Wen-Hsuan Chu · Lei Ke · Jianmeng Liu · Mingxiao Huo · Pavel Tokmakov · Katerina Fragkiadaki


Abstract:

We address the challenging problem of generating a dynamic 4D scene across views and over time from monocular videos. We target in-the-wild multi-object videos with heavy occlusions and propose Robust4DGen, a model that decomposes the scene into object tracks and optimizes a differentiable and deformable set of 3D Gaussians for each. Robust4DGen captures 2D occlusions from a 3D perspective by jointly splatting Gaussians of all objects to compute rendering errors in observed frames.
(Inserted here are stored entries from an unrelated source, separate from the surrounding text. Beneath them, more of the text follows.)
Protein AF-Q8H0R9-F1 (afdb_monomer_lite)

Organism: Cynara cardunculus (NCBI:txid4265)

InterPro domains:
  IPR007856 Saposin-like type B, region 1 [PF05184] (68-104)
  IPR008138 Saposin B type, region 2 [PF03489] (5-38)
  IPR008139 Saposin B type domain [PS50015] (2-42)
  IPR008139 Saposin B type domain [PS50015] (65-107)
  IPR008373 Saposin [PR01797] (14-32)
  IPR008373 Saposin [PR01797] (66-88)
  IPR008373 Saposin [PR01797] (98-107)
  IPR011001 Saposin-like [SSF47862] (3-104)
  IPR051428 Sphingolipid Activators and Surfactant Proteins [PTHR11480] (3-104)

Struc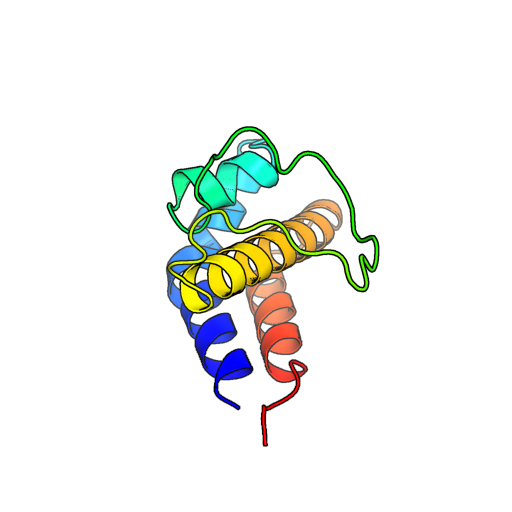ture (mmCIF, N/CA/C/O backbone):
data_AF-Q8H0R9-F1
#
_entry.id   AF-Q8H0R9-F1
#
loop_
_atom_site.group_PDB
_atom_site.id
_atom_site.type_symbol
_atom_site.label_atom_id
_atom_site.label_alt_id
_atom_site.label_comp_id
_atom_site.label_asym_id
_atom_site.label_entity_id
_atom_site.label_seq_id
_atom_site.pdbx_PDB_ins_code
_atom_site.Cartn_x
_atom_site.Cartn_y
_atom_site.Cartn_z
_atom_site.occupancy
_atom_site.B_iso_or_equiv
_atom_site.auth_seq_id
_atom_site.auth_comp_id
_atom_site.auth_asym_id
_atom_site.auth_atom_id
_atom_site.pdbx_PDB_model_num
ATOM 1 N N . GLY A 1 1 ? 15.433 -9.641 2.681 1.00 72.69 1 GLY A N 1
ATOM 2 C CA . GLY A 1 1 ? 16.256 -9.351 1.487 1.00 72.69 1 GLY A CA 1
ATOM 3 C C . GLY A 1 1 ? 16.029 -7.934 1.012 1.00 72.69 1 GLY A C 1
ATOM 4 O O . GLY A 1 1 ? 15.161 -7.266 1.564 1.00 72.69 1 GLY A O 1
ATOM 5 N N . VAL A 1 2 ? 16.779 -7.493 -0.003 1.00 79.25 2 VAL A N 1
ATOM 6 C CA . VAL A 1 2 ? 16.732 -6.112 -0.534 1.00 79.25 2 VAL A CA 1
ATOM 7 C C . VAL A 1 2 ? 15.305 -5.699 -0.922 1.00 79.25 2 VAL A C 1
ATOM 9 O O . VAL A 1 2 ? 14.844 -4.640 -0.509 1.00 79.25 2 VAL A O 1
ATOM 12 N N . MET A 1 3 ? 14.560 -6.600 -1.571 1.00 77.25 3 MET A N 1
ATOM 13 C CA . MET A 1 3 ? 13.159 -6.379 -1.963 1.00 77.25 3 MET A CA 1
ATOM 14 C C . MET A 1 3 ? 12.221 -6.119 -0.789 1.00 77.25 3 MET A C 1
ATOM 16 O O . MET A 1 3 ? 11.382 -5.225 -0.827 1.00 77.25 3 MET A O 1
ATOM 20 N N . SER A 1 4 ? 12.393 -6.874 0.295 1.00 85.81 4 SER A N 1
ATOM 21 C CA . SER A 1 4 ? 11.608 -6.681 1.514 1.00 85.81 4 SER A CA 1
ATOM 22 C C . SER A 1 4 ? 11.881 -5.305 2.124 1.00 85.81 4 SER A C 1
ATOM 24 O O . SER A 1 4 ? 10.946 -4.591 2.468 1.00 85.81 4 SER A O 1
ATOM 26 N N . GLN A 1 5 ? 13.149 -4.882 2.182 1.00 86.56 5 GLN A N 1
ATOM 27 C CA . GLN A 1 5 ? 13.520 -3.567 2.715 1.00 86.56 5 GLN A CA 1
ATOM 28 C C . GLN A 1 5 ? 12.981 -2.414 1.864 1.00 86.56 5 GLN A C 1
ATOM 30 O O . GLN A 1 5 ? 12.517 -1.416 2.413 1.00 86.56 5 GLN A O 1
ATOM 35 N N . GLN A 1 6 ? 13.014 -2.547 0.539 1.00 82.44 6 GLN A N 1
ATOM 36 C CA . GLN A 1 6 ? 12.460 -1.546 -0.370 1.00 82.44 6 GLN A CA 1
ATOM 37 C C . GLN A 1 6 ? 10.936 -1.444 -0.243 1.00 82.44 6 GLN A C 1
ATOM 39 O O . GLN A 1 6 ? 10.415 -0.334 -0.164 1.00 82.44 6 GLN A O 1
ATOM 44 N N . CYS A 1 7 ? 10.239 -2.578 -0.131 1.00 87.50 7 CYS A N 1
ATOM 45 C CA . CYS A 1 7 ? 8.800 -2.606 0.125 1.00 87.50 7 CYS A CA 1
ATOM 46 C C . CYS A 1 7 ? 8.455 -1.928 1.456 1.00 87.50 7 CYS A C 1
ATOM 48 O O . CYS A 1 7 ? 7.622 -1.026 1.470 1.00 87.50 7 CYS A O 1
ATOM 50 N N . LYS A 1 8 ? 9.150 -2.272 2.550 1.00 89.75 8 LYS A N 1
ATOM 51 C CA . LYS A 1 8 ? 8.944 -1.618 3.855 1.00 89.75 8 LYS A CA 1
ATOM 52 C C . LYS A 1 8 ? 9.191 -0.113 3.781 1.00 89.75 8 LYS A C 1
ATOM 54 O O . LYS A 1 8 ? 8.360 0.667 4.217 1.00 89.75 8 LYS A O 1
ATOM 59 N N . SER A 1 9 ? 10.267 0.301 3.112 1.00 88.94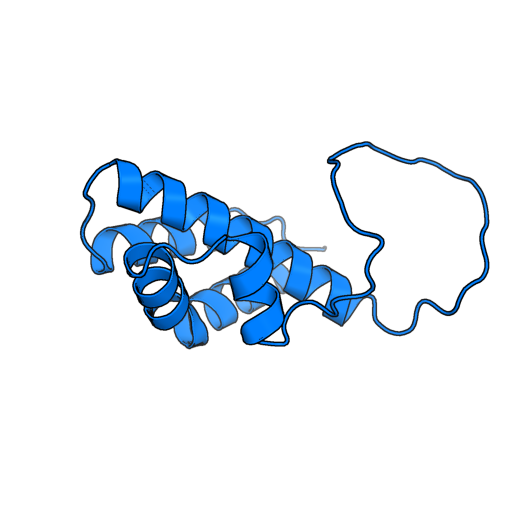 9 SER A N 1
ATOM 60 C CA . SER A 1 9 ? 10.582 1.724 2.920 1.00 88.94 9 SER A CA 1
ATOM 61 C C . SER A 1 9 ? 9.503 2.470 2.127 1.00 88.94 9 SER A C 1
ATOM 63 O O . SER A 1 9 ? 9.288 3.658 2.358 1.00 88.94 9 SER A O 1
ATOM 65 N N . LEU A 1 10 ? 8.844 1.799 1.178 1.00 87.00 10 LEU A N 1
ATOM 66 C CA . LEU A 1 10 ? 7.710 2.350 0.442 1.00 87.00 10 LEU A CA 1
ATOM 67 C C . LEU A 1 10 ? 6.483 2.457 1.352 1.00 87.00 10 LEU A C 1
ATOM 69 O O . LEU A 1 10 ? 5.878 3.519 1.412 1.00 87.00 10 LEU A O 1
ATOM 73 N N . VAL A 1 11 ? 6.146 1.407 2.102 1.00 90.88 11 VAL A N 1
ATOM 74 C CA . VAL A 1 11 ? 5.013 1.420 3.045 1.00 90.88 11 VAL A CA 1
ATOM 75 C C . VAL A 1 11 ? 5.187 2.505 4.109 1.00 90.88 11 VAL A C 1
ATOM 77 O O . VAL A 1 11 ? 4.255 3.267 4.350 1.00 90.88 11 VAL A O 1
ATOM 80 N N . ASP A 1 12 ? 6.385 2.637 4.671 1.00 91.06 12 ASP A N 1
ATOM 81 C CA . ASP A 1 12 ? 6.685 3.607 5.725 1.00 91.06 12 ASP A CA 1
ATOM 82 C C . ASP A 1 12 ? 6.606 5.055 5.223 1.00 91.06 12 ASP A C 1
ATOM 84 O O . ASP A 1 12 ? 6.084 5.930 5.912 1.00 91.06 12 ASP A O 1
ATOM 88 N N . GLN A 1 13 ? 7.112 5.329 4.016 1.00 89.81 13 GLN A N 1
ATOM 89 C CA . GLN A 1 13 ? 7.122 6.689 3.462 1.00 89.81 13 GLN A CA 1
ATOM 90 C C . GLN A 1 13 ? 5.792 7.090 2.828 1.00 89.81 13 GLN A C 1
ATOM 92 O O . GLN A 1 13 ? 5.426 8.264 2.847 1.00 89.81 13 GLN A O 1
ATOM 97 N N . TYR A 1 14 ? 5.096 6.132 2.222 1.00 91.06 14 TYR A N 1
ATOM 98 C CA . TYR A 1 14 ? 4.017 6.406 1.283 1.00 91.06 14 TYR A CA 1
ATOM 99 C C . TYR A 1 14 ? 2.689 5.759 1.664 1.00 91.06 14 TYR A C 1
ATOM 101 O O . TYR A 1 14 ? 1.656 6.188 1.155 1.00 91.06 14 TYR A O 1
ATOM 109 N N . GLY A 1 15 ? 2.680 4.774 2.566 1.00 91.56 15 GLY A N 1
ATOM 110 C CA . GLY A 1 15 ? 1.496 3.974 2.878 1.00 91.56 15 GLY A CA 1
ATOM 111 C C . GLY A 1 15 ? 0.311 4.805 3.356 1.00 91.56 15 GLY A C 1
ATOM 112 O O . GLY A 1 15 ? -0.802 4.608 2.878 1.00 91.56 15 GLY A O 1
ATOM 113 N N . LYS A 1 16 ? 0.551 5.807 4.209 1.00 93.94 16 LYS A N 1
ATOM 114 C CA . LYS A 1 16 ? -0.511 6.714 4.657 1.00 93.94 16 LYS A CA 1
ATOM 115 C C . LYS A 1 16 ? -1.106 7.525 3.505 1.00 93.94 16 LYS A C 1
ATOM 117 O O . LYS A 1 16 ? -2.318 7.535 3.325 1.00 93.94 16 LYS A O 1
ATOM 122 N N . SER A 1 17 ? -0.263 8.144 2.680 1.00 93.12 17 SER A N 1
ATOM 123 C CA . SER A 1 17 ? -0.727 8.912 1.519 1.00 93.12 17 SER A CA 1
ATOM 124 C C . SER A 1 17 ? -1.452 8.031 0.498 1.00 93.12 17 SER A C 1
ATOM 126 O O . SER A 1 17 ? -2.451 8.458 -0.071 1.00 93.12 17 SER A O 1
ATOM 128 N N . MET A 1 18 ? -0.996 6.791 0.290 1.00 93.25 18 MET A N 1
ATOM 129 C CA . MET A 1 18 ? -1.689 5.812 -0.555 1.00 93.25 18 MET A CA 1
ATOM 130 C C . MET A 1 18 ? -3.096 5.507 -0.029 1.00 93.25 18 MET A C 1
ATOM 132 O O . MET A 1 18 ? -4.043 5.491 -0.813 1.00 93.25 18 MET A O 1
ATOM 136 N N . ILE A 1 19 ? -3.255 5.318 1.285 1.00 94.38 19 ILE A N 1
ATOM 137 C CA . ILE A 1 19 ? -4.563 5.093 1.917 1.00 94.38 19 ILE A CA 1
ATOM 138 C C . ILE A 1 19 ? -5.459 6.329 1.776 1.0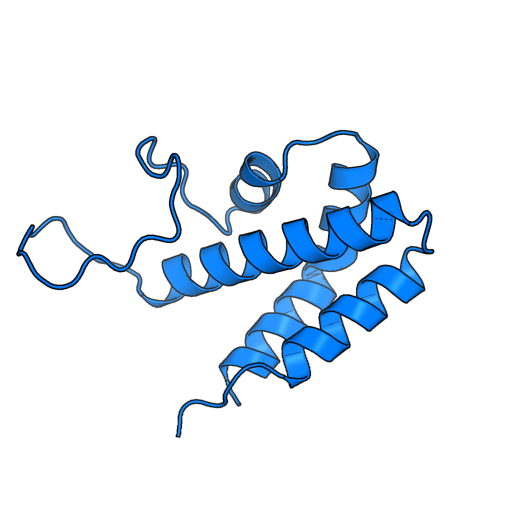0 94.38 19 ILE A C 1
ATOM 140 O O . ILE A 1 19 ? -6.605 6.194 1.358 1.00 94.38 19 ILE A O 1
ATOM 144 N N . GLU A 1 20 ? -4.951 7.528 2.061 1.00 93.69 20 GLU A N 1
ATOM 145 C CA . GLU A 1 20 ? -5.714 8.781 1.938 1.00 93.69 20 GLU A CA 1
ATOM 146 C C . GLU A 1 20 ? -6.206 9.029 0.501 1.00 93.69 20 GLU A C 1
ATOM 148 O O . GLU A 1 20 ? -7.363 9.411 0.294 1.00 93.69 20 GLU A O 1
ATOM 153 N N . MET A 1 21 ? -5.366 8.758 -0.504 1.00 92.19 21 MET A N 1
ATOM 154 C CA . MET A 1 21 ? -5.756 8.852 -1.915 1.00 92.19 21 MET A CA 1
ATOM 155 C C . MET A 1 21 ? -6.807 7.797 -2.288 1.00 92.19 21 MET A C 1
ATOM 157 O O . MET A 1 21 ? -7.791 8.124 -2.949 1.00 92.19 21 MET A O 1
ATOM 161 N N . LEU A 1 22 ? -6.662 6.555 -1.813 1.00 91.81 22 LEU A N 1
ATOM 162 C CA . LEU A 1 22 ? -7.665 5.502 -2.022 1.00 91.81 22 LEU A CA 1
ATOM 163 C C . LEU A 1 22 ? -9.017 5.842 -1.374 1.00 91.81 22 LEU A C 1
ATOM 165 O O . LEU A 1 22 ? -10.062 5.568 -1.964 1.00 91.81 22 LEU A O 1
ATOM 169 N N . LEU A 1 23 ? -9.009 6.449 -0.183 1.00 91.75 23 LEU A N 1
ATOM 170 C CA . LEU A 1 23 ? -10.217 6.929 0.498 1.00 91.75 23 LEU A CA 1
ATOM 171 C C . LEU A 1 23 ? -10.855 8.127 -0.216 1.00 91.75 23 LEU A C 1
ATOM 173 O O . LEU A 1 23 ? -12.065 8.312 -0.131 1.00 91.75 23 LEU A O 1
ATOM 177 N N . SER A 1 24 ? -10.059 8.901 -0.954 1.00 92.62 24 SER A N 1
ATOM 178 C CA . SER A 1 24 ? -10.522 9.996 -1.817 1.00 92.62 24 SER A CA 1
ATOM 179 C C . SER A 1 24 ? -11.023 9.511 -3.188 1.00 92.62 24 SER A C 1
ATOM 181 O O . SER A 1 24 ? -11.149 10.310 -4.114 1.00 92.62 24 SER A O 1
ATOM 183 N N . GLU A 1 25 ? -11.295 8.207 -3.323 1.00 86.56 25 GLU A N 1
ATOM 184 C CA . GLU A 1 25 ? -11.761 7.541 -4.548 1.00 86.56 25 GLU A CA 1
ATOM 185 C C . GLU A 1 25 ? -10.786 7.646 -5.733 1.00 86.56 25 GLU A C 1
ATOM 187 O O . GLU A 1 25 ? -11.175 7.546 -6.902 1.00 86.56 25 GLU A O 1
ATOM 192 N N . GLU A 1 26 ? -9.490 7.813 -5.457 1.00 87.00 26 GLU A N 1
ATOM 193 C CA . GLU A 1 26 ? -8.489 7.842 -6.511 1.00 87.00 26 GLU A CA 1
ATOM 194 C C . GLU A 1 26 ? -8.238 6.445 -7.105 1.00 87.00 26 GLU A C 1
ATOM 196 O O . GLU A 1 26 ? -8.192 5.425 -6.412 1.00 87.00 26 GLU A O 1
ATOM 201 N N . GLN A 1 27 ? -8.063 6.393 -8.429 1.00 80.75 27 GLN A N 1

Rather than relying on scene-level view generation models, which struggle to generalize due to the combinatorial complexity of scene views, we keep the Gaussian grouping information and additionally utilize object-centric, view-conditioned generative models for each entity to optimize score distillation objectives from unobserved viewpoints. We achieve this by applying differentiable affine transformations to jointly optimize both global image re-projection and object-centric score distillation objectives within a unified framework. To enable a thorough evaluation of generation and motion accuracy under multi-object occlusions, we annotate MOSE-PTS with accurate 2D point tracks, which is a subset of the challenging MOSE video segmentation benchmark. Through quantitative analysis and human evaluation, we demonstrate that our method generates more realistic 4D multi-object scenes and produces more accurate point tracks across spatial and temporal dimensions compared to existing approaches.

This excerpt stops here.